## Excerpted data:
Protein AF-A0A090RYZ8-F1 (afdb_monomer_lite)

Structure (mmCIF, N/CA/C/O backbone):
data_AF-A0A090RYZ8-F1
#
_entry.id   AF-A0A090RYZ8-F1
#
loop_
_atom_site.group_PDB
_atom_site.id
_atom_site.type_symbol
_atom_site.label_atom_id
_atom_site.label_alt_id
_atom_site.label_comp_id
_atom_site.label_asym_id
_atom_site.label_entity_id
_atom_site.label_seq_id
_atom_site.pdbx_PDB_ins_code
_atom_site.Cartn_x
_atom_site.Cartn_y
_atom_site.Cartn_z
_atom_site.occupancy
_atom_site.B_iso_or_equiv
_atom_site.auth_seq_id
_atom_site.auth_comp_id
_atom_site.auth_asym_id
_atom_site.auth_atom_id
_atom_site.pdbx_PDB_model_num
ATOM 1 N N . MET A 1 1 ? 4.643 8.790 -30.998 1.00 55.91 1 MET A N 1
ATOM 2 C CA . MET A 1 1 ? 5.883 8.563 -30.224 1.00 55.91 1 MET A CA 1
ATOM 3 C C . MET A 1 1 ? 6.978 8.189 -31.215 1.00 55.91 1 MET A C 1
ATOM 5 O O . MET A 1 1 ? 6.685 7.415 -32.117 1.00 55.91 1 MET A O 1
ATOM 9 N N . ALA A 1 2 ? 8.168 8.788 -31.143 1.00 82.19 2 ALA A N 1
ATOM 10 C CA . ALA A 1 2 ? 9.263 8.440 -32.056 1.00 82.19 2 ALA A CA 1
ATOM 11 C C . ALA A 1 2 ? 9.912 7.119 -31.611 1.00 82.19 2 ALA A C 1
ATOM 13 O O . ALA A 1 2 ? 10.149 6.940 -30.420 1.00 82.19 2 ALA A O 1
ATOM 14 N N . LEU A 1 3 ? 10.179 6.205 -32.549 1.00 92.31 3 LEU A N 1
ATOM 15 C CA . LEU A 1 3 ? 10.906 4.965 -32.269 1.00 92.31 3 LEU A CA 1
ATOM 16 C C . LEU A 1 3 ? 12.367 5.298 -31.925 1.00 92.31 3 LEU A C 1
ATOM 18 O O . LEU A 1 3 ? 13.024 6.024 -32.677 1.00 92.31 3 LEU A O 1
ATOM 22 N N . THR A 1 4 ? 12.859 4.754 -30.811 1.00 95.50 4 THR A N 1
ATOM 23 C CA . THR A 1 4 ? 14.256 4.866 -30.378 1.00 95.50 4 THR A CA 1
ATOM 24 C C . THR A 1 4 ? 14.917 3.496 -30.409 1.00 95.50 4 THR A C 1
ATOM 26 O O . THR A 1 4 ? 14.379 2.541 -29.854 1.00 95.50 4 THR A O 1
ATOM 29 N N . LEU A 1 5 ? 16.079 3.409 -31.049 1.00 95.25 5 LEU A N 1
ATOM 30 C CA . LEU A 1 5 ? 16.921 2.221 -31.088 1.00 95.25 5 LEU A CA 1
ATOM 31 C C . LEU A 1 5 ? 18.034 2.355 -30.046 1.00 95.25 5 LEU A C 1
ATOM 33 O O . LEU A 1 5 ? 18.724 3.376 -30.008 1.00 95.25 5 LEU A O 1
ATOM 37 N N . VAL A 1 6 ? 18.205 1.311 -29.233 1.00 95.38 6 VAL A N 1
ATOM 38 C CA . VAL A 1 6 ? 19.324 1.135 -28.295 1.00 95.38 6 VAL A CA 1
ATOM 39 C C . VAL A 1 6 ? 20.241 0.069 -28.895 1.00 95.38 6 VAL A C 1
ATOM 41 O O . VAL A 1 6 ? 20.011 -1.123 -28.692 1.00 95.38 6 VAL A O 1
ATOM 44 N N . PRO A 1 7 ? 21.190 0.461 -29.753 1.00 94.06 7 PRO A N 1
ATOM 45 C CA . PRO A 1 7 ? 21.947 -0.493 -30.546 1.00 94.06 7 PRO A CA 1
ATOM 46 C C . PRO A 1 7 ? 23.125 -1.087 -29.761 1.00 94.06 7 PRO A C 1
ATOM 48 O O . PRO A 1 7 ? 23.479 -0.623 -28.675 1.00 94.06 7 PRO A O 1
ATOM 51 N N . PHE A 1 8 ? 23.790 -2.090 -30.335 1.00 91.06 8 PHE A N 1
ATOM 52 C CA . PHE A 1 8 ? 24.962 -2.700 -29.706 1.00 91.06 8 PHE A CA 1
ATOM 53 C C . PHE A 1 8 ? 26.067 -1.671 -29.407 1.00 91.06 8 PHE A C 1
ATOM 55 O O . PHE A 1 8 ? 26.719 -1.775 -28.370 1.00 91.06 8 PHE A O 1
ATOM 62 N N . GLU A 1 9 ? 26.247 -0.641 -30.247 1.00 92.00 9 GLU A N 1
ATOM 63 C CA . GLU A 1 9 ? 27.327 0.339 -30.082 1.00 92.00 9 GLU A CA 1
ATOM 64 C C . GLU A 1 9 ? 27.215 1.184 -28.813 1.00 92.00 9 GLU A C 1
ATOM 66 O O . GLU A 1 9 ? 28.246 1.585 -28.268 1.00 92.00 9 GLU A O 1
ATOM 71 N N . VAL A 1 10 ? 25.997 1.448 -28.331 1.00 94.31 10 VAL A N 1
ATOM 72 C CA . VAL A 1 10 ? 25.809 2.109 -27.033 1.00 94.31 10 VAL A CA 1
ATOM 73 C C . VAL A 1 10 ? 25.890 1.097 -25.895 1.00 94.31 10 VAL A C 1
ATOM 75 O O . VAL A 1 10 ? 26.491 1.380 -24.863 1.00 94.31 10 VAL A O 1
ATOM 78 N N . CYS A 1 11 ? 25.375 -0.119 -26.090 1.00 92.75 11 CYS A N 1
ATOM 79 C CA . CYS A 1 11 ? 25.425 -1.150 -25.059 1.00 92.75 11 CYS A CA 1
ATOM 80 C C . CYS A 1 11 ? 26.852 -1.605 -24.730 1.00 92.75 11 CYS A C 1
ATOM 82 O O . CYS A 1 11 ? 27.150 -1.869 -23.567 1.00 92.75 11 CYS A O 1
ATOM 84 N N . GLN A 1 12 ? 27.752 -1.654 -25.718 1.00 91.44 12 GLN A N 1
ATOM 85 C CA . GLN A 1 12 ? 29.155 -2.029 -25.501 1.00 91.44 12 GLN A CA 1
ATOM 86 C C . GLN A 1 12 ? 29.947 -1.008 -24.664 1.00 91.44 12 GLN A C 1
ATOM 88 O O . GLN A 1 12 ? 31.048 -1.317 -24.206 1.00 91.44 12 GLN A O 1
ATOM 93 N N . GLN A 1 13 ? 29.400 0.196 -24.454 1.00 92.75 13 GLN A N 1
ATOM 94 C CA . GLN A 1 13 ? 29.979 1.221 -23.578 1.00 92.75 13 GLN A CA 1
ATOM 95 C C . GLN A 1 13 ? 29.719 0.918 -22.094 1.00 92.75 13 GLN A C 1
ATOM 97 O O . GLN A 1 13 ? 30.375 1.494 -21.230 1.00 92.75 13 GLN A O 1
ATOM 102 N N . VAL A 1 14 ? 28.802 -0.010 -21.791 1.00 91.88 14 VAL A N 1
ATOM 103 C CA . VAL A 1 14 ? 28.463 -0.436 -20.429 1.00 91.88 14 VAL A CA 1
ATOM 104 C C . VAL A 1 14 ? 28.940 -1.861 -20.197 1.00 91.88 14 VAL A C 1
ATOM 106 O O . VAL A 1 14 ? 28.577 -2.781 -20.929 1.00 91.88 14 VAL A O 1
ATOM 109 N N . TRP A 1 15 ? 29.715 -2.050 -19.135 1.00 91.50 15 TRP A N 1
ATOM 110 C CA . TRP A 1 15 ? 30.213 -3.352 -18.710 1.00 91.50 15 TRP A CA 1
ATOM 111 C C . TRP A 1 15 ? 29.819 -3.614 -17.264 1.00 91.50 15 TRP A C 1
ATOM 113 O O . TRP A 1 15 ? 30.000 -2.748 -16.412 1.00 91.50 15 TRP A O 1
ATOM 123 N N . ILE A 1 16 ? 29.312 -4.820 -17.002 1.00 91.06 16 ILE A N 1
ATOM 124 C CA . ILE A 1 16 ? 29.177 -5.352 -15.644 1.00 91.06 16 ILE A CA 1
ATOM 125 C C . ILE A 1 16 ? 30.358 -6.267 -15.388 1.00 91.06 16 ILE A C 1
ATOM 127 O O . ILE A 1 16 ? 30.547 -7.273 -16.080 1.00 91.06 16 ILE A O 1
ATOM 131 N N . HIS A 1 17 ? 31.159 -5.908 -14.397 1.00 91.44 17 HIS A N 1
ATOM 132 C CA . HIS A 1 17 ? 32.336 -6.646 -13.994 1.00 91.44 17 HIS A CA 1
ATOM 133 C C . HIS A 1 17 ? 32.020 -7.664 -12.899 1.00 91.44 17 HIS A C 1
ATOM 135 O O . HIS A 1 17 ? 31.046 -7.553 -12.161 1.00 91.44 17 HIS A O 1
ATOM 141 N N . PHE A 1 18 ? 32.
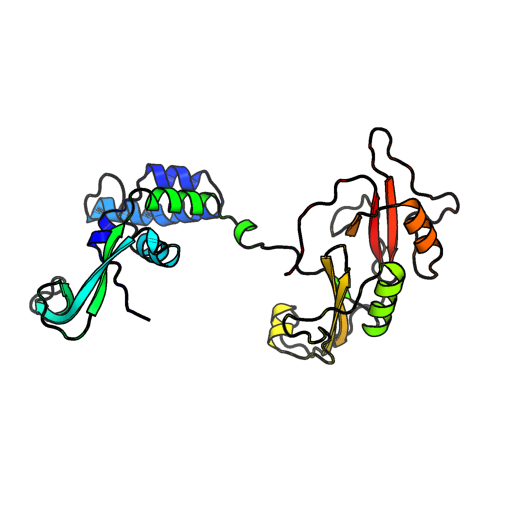905 -8.650 -12.737 1.00 85.25 18 PHE A N 1
ATOM 142 C CA . PHE A 1 18 ? 32.767 -9.648 -11.672 1.00 85.25 18 PHE A CA 1
ATOM 143 C C . PHE A 1 18 ? 32.689 -9.016 -10.272 1.00 85.25 18 PHE A C 1
ATOM 145 O O . PHE A 1 18 ? 31.862 -9.422 -9.463 1.00 85.25 18 PHE A O 1
ATOM 152 N N . LYS A 1 19 ? 33.492 -7.973 -10.018 1.00 88.75 19 LYS A N 1
ATOM 153 C CA . LYS A 1 19 ? 33.457 -7.215 -8.756 1.00 88.75 19 LYS A CA 1
ATOM 154 C C . LYS A 1 19 ? 32.076 -6.598 -8.479 1.00 88.75 19 LYS A C 1
ATOM 156 O O . LYS A 1 19 ? 31.680 -6.509 -7.324 1.00 88.75 19 LYS A O 1
ATOM 161 N N . ASP A 1 20 ? 31.347 -6.219 -9.530 1.00 90.69 20 ASP A N 1
ATOM 162 C CA . ASP A 1 20 ? 30.025 -5.606 -9.412 1.00 90.69 20 ASP A CA 1
ATOM 163 C C . ASP A 1 20 ? 29.006 -6.684 -9.005 1.00 90.69 20 ASP A C 1
ATOM 165 O O . ASP A 1 20 ? 28.206 -6.478 -8.098 1.00 90.69 20 ASP A O 1
ATOM 169 N N . LEU A 1 21 ? 29.104 -7.895 -9.577 1.00 89.62 21 LEU A N 1
ATOM 170 C CA . LEU A 1 21 ? 28.297 -9.045 -9.143 1.00 89.62 21 LEU A CA 1
ATOM 171 C C . LEU A 1 21 ? 28.600 -9.461 -7.694 1.00 89.62 21 LEU A C 1
ATOM 173 O O . LEU A 1 21 ? 27.683 -9.793 -6.943 1.00 89.62 21 LEU A O 1
ATOM 177 N N . GLU A 1 22 ? 29.871 -9.435 -7.280 1.00 89.06 22 GLU A N 1
ATOM 178 C CA . GLU A 1 22 ? 30.258 -9.712 -5.889 1.00 89.06 22 GLU A CA 1
ATOM 179 C C . GLU A 1 22 ? 29.695 -8.679 -4.906 1.00 89.06 22 GLU A C 1
ATOM 181 O O . GLU A 1 22 ? 29.384 -9.031 -3.764 1.00 89.06 22 GLU A O 1
ATOM 186 N N . GLN A 1 23 ? 29.588 -7.416 -5.327 1.00 89.62 23 GLN A N 1
ATOM 187 C CA . GLN A 1 23 ? 28.980 -6.353 -4.534 1.00 89.62 23 GLN A CA 1
ATOM 188 C C . GLN A 1 23 ? 27.467 -6.568 -4.409 1.00 89.62 23 GLN A C 1
ATOM 190 O O . GLN A 1 23 ? 26.954 -6.641 -3.289 1.00 89.62 23 GLN A O 1
ATOM 195 N N . LEU A 1 24 ? 26.779 -6.805 -5.531 1.00 89.81 24 LEU A N 1
ATOM 196 C CA . LEU A 1 24 ? 25.343 -7.098 -5.560 1.00 89.81 24 LEU A CA 1
ATOM 197 C C . LEU A 1 24 ? 24.974 -8.300 -4.673 1.00 89.81 24 LEU A C 1
ATOM 199 O O . LEU A 1 24 ? 24.008 -8.239 -3.911 1.00 89.81 24 LEU A O 1
ATOM 203 N N . ALA A 1 25 ? 25.775 -9.371 -4.696 1.00 89.75 25 ALA A N 1
ATOM 204 C CA . ALA A 1 25 ? 25.538 -10.574 -3.892 1.00 89.75 25 ALA A CA 1
ATOM 205 C C . ALA A 1 25 ? 25.503 -10.316 -2.369 1.00 89.75 25 ALA A C 1
ATOM 207 O O . ALA A 1 25 ? 24.873 -11.071 -1.615 1.00 89.75 25 ALA A O 1
ATOM 208 N N . LYS A 1 26 ? 26.173 -9.249 -1.914 1.00 89.06 26 LYS A N 1
ATOM 209 C CA . LYS A 1 26 ? 26.295 -8.856 -0.500 1.00 89.06 26 LYS A CA 1
ATOM 210 C C . LYS A 1 26 ? 25.257 -7.822 -0.058 1.00 89.06 26 LYS A C 1
ATOM 212 O O . LYS A 1 26 ? 25.209 -7.518 1.131 1.00 89.06 26 LYS A O 1
ATOM 217 N N . SER A 1 27 ? 24.456 -7.297 -0.983 1.00 85.44 27 SER A N 1
ATOM 218 C CA . SER A 1 27 ? 23.459 -6.261 -0.714 1.00 85.44 27 SER A CA 1
ATOM 219 C C . SER A 1 27 ? 22.107 -6.885 -0.307 1.00 85.44 27 SER A C 1
ATOM 221 O O . SER A 1 27 ? 22.056 -7.800 0.523 1.00 85.44 27 SER A O 1
ATOM 223 N N . ASN A 1 28 ? 20.998 -6.401 -0.863 1.00 84.06 28 ASN A N 1
ATOM 224 C CA . ASN A 1 28 ? 19.643 -6.857 -0.561 1.00 84.06 28 ASN A CA 1
ATOM 225 C C . ASN A 1 28 ? 19.266 -8.179 -1.280 1.00 84.06 28 ASN A C 1
ATOM 227 O O . ASN A 1 28 ? 20.022 -8.726 -2.088 1.00 84.06 28 ASN A O 1
ATOM 231 N N . GLN A 1 29 ? 18.075 -8.715 -0.981 1.00 84.31 29 GLN A N 1
ATOM 232 C CA . GLN A 1 29 ? 17.599 -9.982 -1.556 1.00 84.31 29 GLN A CA 1
ATOM 233 C C . GLN A 1 29 ? 17.445 -9.931 -3.087 1.00 84.31 29 GLN A C 1
ATOM 235 O O . GLN A 1 29 ? 17.775 -10.910 -3.756 1.00 84.31 29 GLN A O 1
ATOM 240 N N . LEU A 1 30 ? 16.994 -8.801 -3.644 1.00 83.62 30 LEU A N 1
ATOM 241 C CA . LEU A 1 30 ? 16.879 -8.596 -5.091 1.00 83.62 30 LEU A CA 1
ATOM 242 C C . LEU A 1 30 ? 18.261 -8.578 -5.762 1.00 83.62 30 LEU A C 1
ATOM 244 O O . LEU A 1 30 ? 18.474 -9.249 -6.769 1.00 83.62 30 LEU A O 1
ATOM 248 N N . SER A 1 31 ? 19.215 -7.856 -5.179 1.00 87.75 31 SER A N 1
ATOM 249 C CA . SER A 1 31 ? 20.593 -7.758 -5.666 1.00 87.75 31 SER A CA 1
ATOM 250 C C . SER A 1 31 ? 21.278 -9.122 -5.669 1.00 87.75 31 SER A C 1
ATOM 252 O O . SER A 1 31 ? 21.924 -9.490 -6.649 1.00 87.75 31 SER A O 1
ATOM 254 N N . ARG A 1 32 ? 21.070 -9.918 -4.611 1.00 89.06 32 ARG A N 1
ATOM 255 C CA . ARG A 1 32 ? 21.576 -11.293 -4.538 1.00 89.06 32 ARG A CA 1
ATOM 256 C C . ARG A 1 32 ? 20.976 -12.187 -5.615 1.00 89.06 32 ARG A C 1
ATOM 258 O O . ARG A 1 32 ? 21.725 -12.875 -6.301 1.00 89.06 32 ARG A O 1
ATOM 265 N N . TYR A 1 33 ? 19.658 -12.126 -5.798 1.00 88.25 33 TYR A N 1
ATOM 266 C CA . TYR A 1 33 ? 18.969 -12.858 -6.859 1.00 88.25 33 TYR A CA 1
ATOM 267 C C . TYR A 1 33 ? 19.554 -12.518 -8.241 1.00 88.25 33 TYR A C 1
ATOM 269 O O . TYR A 1 33 ? 19.918 -13.411 -9.006 1.00 88.25 33 TYR A O 1
ATOM 277 N N . LEU A 1 34 ? 19.730 -11.229 -8.546 1.00 88.31 34 LEU A N 1
ATOM 278 C CA . LEU A 1 34 ? 20.305 -10.790 -9.820 1.00 88.31 34 LEU A CA 1
ATOM 279 C C . LEU A 1 34 ? 21.763 -11.230 -9.992 1.00 88.31 34 LEU A C 1
ATOM 281 O O . LEU A 1 34 ? 22.135 -11.663 -11.083 1.00 88.31 34 LEU A O 1
ATOM 285 N N . ALA A 1 35 ? 22.582 -11.161 -8.940 1.00 91.00 35 ALA A N 1
ATOM 286 C CA . ALA A 1 35 ? 23.971 -11.614 -8.981 1.00 91.00 35 ALA A CA 1
ATOM 287 C C . ALA A 1 35 ? 24.081 -13.118 -9.278 1.00 91.00 35 ALA A C 1
ATOM 289 O O . ALA A 1 35 ? 24.854 -13.520 -10.152 1.00 91.00 35 ALA A O 1
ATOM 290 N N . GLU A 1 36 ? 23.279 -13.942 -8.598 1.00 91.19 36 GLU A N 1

## Brief:
Give back, word for word, only the lines above from the line holding "ATOM 63 C CA" to the line holding "ATOM 103 C CA", both included.

## Task response:
ATOM 63 C CA . GLU A 1 9 ? 27.327 0.339 -30.082 1.00 92.00 9 GLU A CA 1
ATOM 64 C C . GLU A 1 9 ? 27.215 1.184 -28.813 1.00 92.00 9 GLU A C 1
ATOM 66 O O . GLU A 1 9 ? 28.246 1.585 -28.268 1.00 92.00 9 GLU A O 1
ATOM 71 N N . VAL A 1 10 ? 25.997 1.448 -28.331 1.00 94.31 10 VAL A N 1
ATOM 72 C CA . VAL A 1 10 ? 25.809 2.109 -27.033 1.00 94.31 10 VAL A CA 1
ATOM 73 C C . VAL A 1 10 ? 25.890 1.097 -25.895 1.00 94.31 10 VAL A C 1
ATOM 75 O O . VAL A 1 10 ? 26.491 1.380 -24.863 1.00 94.31 10 VAL A O 1
ATOM 78 N N . CYS A 1 11 ? 25.375 -0.119 -26.090 1.00 92.75 11 CYS A N 1
ATOM 79 C CA . CYS A 1 11 ? 25.425 -1.150 -25.059 1.00 92.75 11 CYS A CA 1
ATOM 80 C C . CYS A 1 11 ? 26.852 -1.605 -24.730 1.00 92.75 11 CYS A C 1
ATOM 82 O O . CYS A 1 11 ? 27.150 -1.869 -23.567 1.00 92.75 11 CYS A O 1
ATOM 84 N N . GLN A 1 12 ? 27.752 -1.654 -25.718 1.00 91.44 12 GLN A N 1
ATOM 85 C CA . GLN A 1 12 ? 29.155 -2.029 -25.501 1.00 91.44 12 GLN A CA 1
ATOM 86 C C . GLN A 1 12 ? 29.947 -1.008 -24.664 1.00 91.44 12 GLN A C 1
ATOM 88 O O . GLN A 1 12 ? 31.048 -1.317 -24.206 1.00 91.44 12 GLN A O 1
ATOM 93 N N . GLN A 1 13 ? 29.400 0.196 -24.454 1.00 92.75 13 GLN A N 1
ATOM 94 C CA . GLN A 1 13 ? 29.979 1.221 -23.578 1.00 92.75 13 GLN A CA 1
ATOM 95 C C . GLN A 1 13 ? 29.719 0.918 -22.094 1.00 92.75 13 GLN A C 1
ATOM 97 O O . GLN A 1 13 ? 30.375 1.494 -21.230 1.00 92.75 13 GLN A O 1
ATOM 102 N N . VAL A 1 14 ? 28.802 -0.010 -21.791 1.00 91.88 14 VAL A N 1
ATOM 103 C CA . VAL A 1 14 ? 28.463 -0.436 -20.429 1.00 91.88 14 VAL A CA 1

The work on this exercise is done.